A day after Guidant ( GDT)
lowered earnings guidance and announced that it was restructuring its stent business, shares rose 2.7% as a pair of Wall Street brokerages recommended buying its battered shares. With Guidant shares off 16% so far this year and down 30% from their high, analysts at Citigroup Smith Barney and Piper Jaffray upgraded shares of the company, telling investors that the worst was likely behind the medical device maker. Citigroup upgraded the company to hold from sell, while Piper Jaffray upgraded the stock to outperform from market perform, sending shares up $1.35 to $51.90. (Both brokerages do and seek to do business with the companies covered in research reports.) "The bad news is in the stock," said Thomas Gunderson, analyst at Piper Jaffray, in his research note. "The cardiac defibrillator market has to be split three ways now and competitive drug-eluting stents are here to stay while Guidant's programs still have some risk. But looking forward, we think that Guidant starts to pull itself out of the valley." In Gunderson's view, Guidant's new line of cardiac defibrillators due out this fall, will increase its competitiveness against St. Jude Medical ( STJ). In the second quarter, sales of Guidant's implantable cardioverter devices, or ICDs, were a notable bright spot, coming in at $456 million, up 21% year-over-year and $27 million ahead of Wall Street's consensus. And while the company's stent division has had its problems, Gunderson believes that ultimately, "metal stents will find their economic niche." But in the meantime, Guidant's metal stents are falling behind because of increased acceptance of drug coated ones sold by Johnson & Johnson ( JNJ) and Boston Scientific ( BSX), which ran into a major setback in being forced to expand a recall of its Taxus stents after manufacturing defects. In the second quarter, the company's stent sales came in at $231 million, down 29% year-over-year, and $22 million lower than analyst expectations. As a result, Guidant announced a plan to restructure the business and take a $50 million to $70 million charge in hopes of cutting costs by $100 million a year, but analysts are growing concerned about the fate of its Champion drug soaked stent now in development.

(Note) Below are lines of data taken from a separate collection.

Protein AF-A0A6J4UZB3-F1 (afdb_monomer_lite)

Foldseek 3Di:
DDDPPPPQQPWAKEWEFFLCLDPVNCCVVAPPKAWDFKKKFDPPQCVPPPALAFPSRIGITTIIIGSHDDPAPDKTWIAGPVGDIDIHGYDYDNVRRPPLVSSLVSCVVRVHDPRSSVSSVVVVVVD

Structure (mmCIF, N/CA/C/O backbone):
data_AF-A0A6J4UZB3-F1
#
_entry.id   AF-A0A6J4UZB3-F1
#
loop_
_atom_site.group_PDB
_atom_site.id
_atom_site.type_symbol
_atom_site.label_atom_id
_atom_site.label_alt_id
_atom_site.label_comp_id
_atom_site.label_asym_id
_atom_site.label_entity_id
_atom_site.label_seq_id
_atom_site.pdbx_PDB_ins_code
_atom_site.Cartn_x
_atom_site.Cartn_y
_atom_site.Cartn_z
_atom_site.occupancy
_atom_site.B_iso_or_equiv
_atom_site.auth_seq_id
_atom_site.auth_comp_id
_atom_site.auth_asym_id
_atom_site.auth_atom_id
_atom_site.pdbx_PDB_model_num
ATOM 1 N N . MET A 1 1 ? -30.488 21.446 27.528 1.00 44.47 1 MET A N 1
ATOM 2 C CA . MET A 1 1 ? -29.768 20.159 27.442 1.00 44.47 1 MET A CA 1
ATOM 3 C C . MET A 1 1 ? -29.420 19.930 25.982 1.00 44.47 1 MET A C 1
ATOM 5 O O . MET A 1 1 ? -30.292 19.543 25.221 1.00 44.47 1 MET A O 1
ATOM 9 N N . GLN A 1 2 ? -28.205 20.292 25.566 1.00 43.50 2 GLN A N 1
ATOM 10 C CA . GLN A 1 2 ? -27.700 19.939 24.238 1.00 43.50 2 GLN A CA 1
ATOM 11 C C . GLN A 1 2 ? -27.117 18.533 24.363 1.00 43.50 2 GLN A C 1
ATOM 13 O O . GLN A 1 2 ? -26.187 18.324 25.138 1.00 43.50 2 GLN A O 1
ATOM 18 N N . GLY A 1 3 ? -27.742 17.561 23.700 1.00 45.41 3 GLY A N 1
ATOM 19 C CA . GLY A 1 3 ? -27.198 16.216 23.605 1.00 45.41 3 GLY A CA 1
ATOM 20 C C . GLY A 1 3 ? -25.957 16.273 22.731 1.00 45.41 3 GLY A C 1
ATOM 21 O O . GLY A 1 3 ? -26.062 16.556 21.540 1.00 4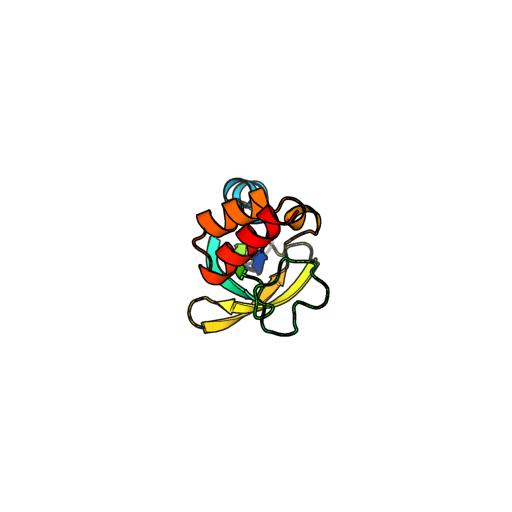5.41 3 GLY A O 1
ATOM 22 N N . SER A 1 4 ? -24.790 16.046 23.326 1.00 46.47 4 SER A N 1
ATOM 23 C CA . SER A 1 4 ? -23.576 15.761 22.576 1.00 46.47 4 SER A CA 1
ATOM 24 C C . SER A 1 4 ? -23.844 14.511 21.748 1.00 46.47 4 SER A C 1
ATOM 26 O O . SER A 1 4 ? -23.938 13.410 22.287 1.00 46.47 4 SER A O 1
ATOM 28 N N . VAL A 1 5 ? -24.021 14.678 20.440 1.00 56.31 5 VAL A N 1
ATOM 29 C CA . VAL A 1 5 ? -23.931 13.557 19.513 1.00 56.31 5 VAL A CA 1
ATOM 30 C C . VAL A 1 5 ? -22.479 13.101 19.596 1.00 56.31 5 VAL A C 1
ATOM 32 O O . VAL A 1 5 ? -21.590 13.772 19.077 1.00 56.31 5 VAL A O 1
ATOM 35 N N . SER A 1 6 ? -22.220 12.004 20.311 1.00 49.53 6 SER A N 1
ATOM 36 C CA . SER A 1 6 ? -20.977 11.256 20.151 1.00 49.53 6 SER A CA 1
ATOM 37 C C . SER A 1 6 ? -20.944 10.784 18.704 1.00 49.53 6 SER A C 1
ATOM 39 O O . SER A 1 6 ? -21.498 9.740 18.372 1.00 49.53 6 SER A O 1
ATOM 41 N N . MET A 1 7 ? -20.338 11.582 17.825 1.00 54.28 7 MET A N 1
ATOM 42 C CA . MET A 1 7 ? -19.849 11.076 16.554 1.00 54.28 7 MET A CA 1
ATOM 43 C C . MET A 1 7 ? -18.761 10.075 16.915 1.00 54.28 7 MET A C 1
ATOM 45 O O . MET A 1 7 ? -17.646 10.453 17.265 1.00 54.28 7 MET A O 1
ATOM 49 N N . VAL A 1 8 ? -19.121 8.794 16.936 1.00 58.34 8 VAL A N 1
ATOM 50 C CA . VAL A 1 8 ? -18.126 7.728 16.911 1.00 58.34 8 VAL A CA 1
ATOM 51 C C . VAL A 1 8 ? -17.334 7.973 15.625 1.00 58.34 8 VAL A C 1
ATOM 53 O O . VAL A 1 8 ? -17.968 8.020 14.564 1.00 58.34 8 VAL A O 1
ATOM 56 N N . PRO A 1 9 ? -16.013 8.226 15.682 1.00 57.06 9 PRO A N 1
ATOM 57 C CA . PRO A 1 9 ? -15.237 8.381 14.462 1.00 57.06 9 PRO A CA 1
ATOM 58 C C . PRO A 1 9 ? -15.459 7.121 13.630 1.00 57.06 9 PRO A C 1
ATOM 60 O O . PRO A 1 9 ? -15.291 6.001 14.117 1.00 57.06 9 PRO A O 1
ATOM 63 N N . THR A 1 10 ? -15.962 7.307 12.412 1.00 73.25 10 THR A N 1
ATOM 64 C CA . THR A 1 10 ? -16.191 6.190 11.501 1.00 73.25 10 THR A CA 1
ATOM 65 C C . THR A 1 10 ? -14.831 5.830 10.934 1.00 73.25 10 THR A C 1
ATOM 67 O O . THR A 1 10 ? -14.361 6.443 9.978 1.00 73.25 10 THR A O 1
ATOM 70 N N . GLU A 1 11 ? -14.166 4.888 11.597 1.00 84.88 11 GLU A N 1
ATOM 71 C CA . GLU A 1 11 ? -12.891 4.352 11.145 1.00 84.88 11 GLU A CA 1
ATOM 72 C C . GLU A 1 11 ? -13.040 3.845 9.710 1.00 84.88 11 GLU A C 1
ATOM 74 O O . GLU A 1 11 ? -13.900 3.015 9.414 1.00 84.88 11 GLU A O 1
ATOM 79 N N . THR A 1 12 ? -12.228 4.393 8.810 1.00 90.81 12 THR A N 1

"The size of the charge and annual cost savings suggest Guidant is cutting deeply into its VI division," said Matthew Dodds, analyst at Citigroup Smith Barney. "The sharp reduction in VI sales indicate a rightsizing is necessary, it does cast another pall over this division post
after the recent delay in the Champion drug eluting stent timeline." While both analysts admitted that Guidant's business fundamentals, especially in the stent business, have room for improvement -- both feel shares are worth buying from a valuation perspective. After releasing a slew of bad news in recent weeks, no news is good news, according to Dodds. "Now that just about all of the concerns we previously voiced have occurred, we don't see that much left to weigh on the stock," said Dodds.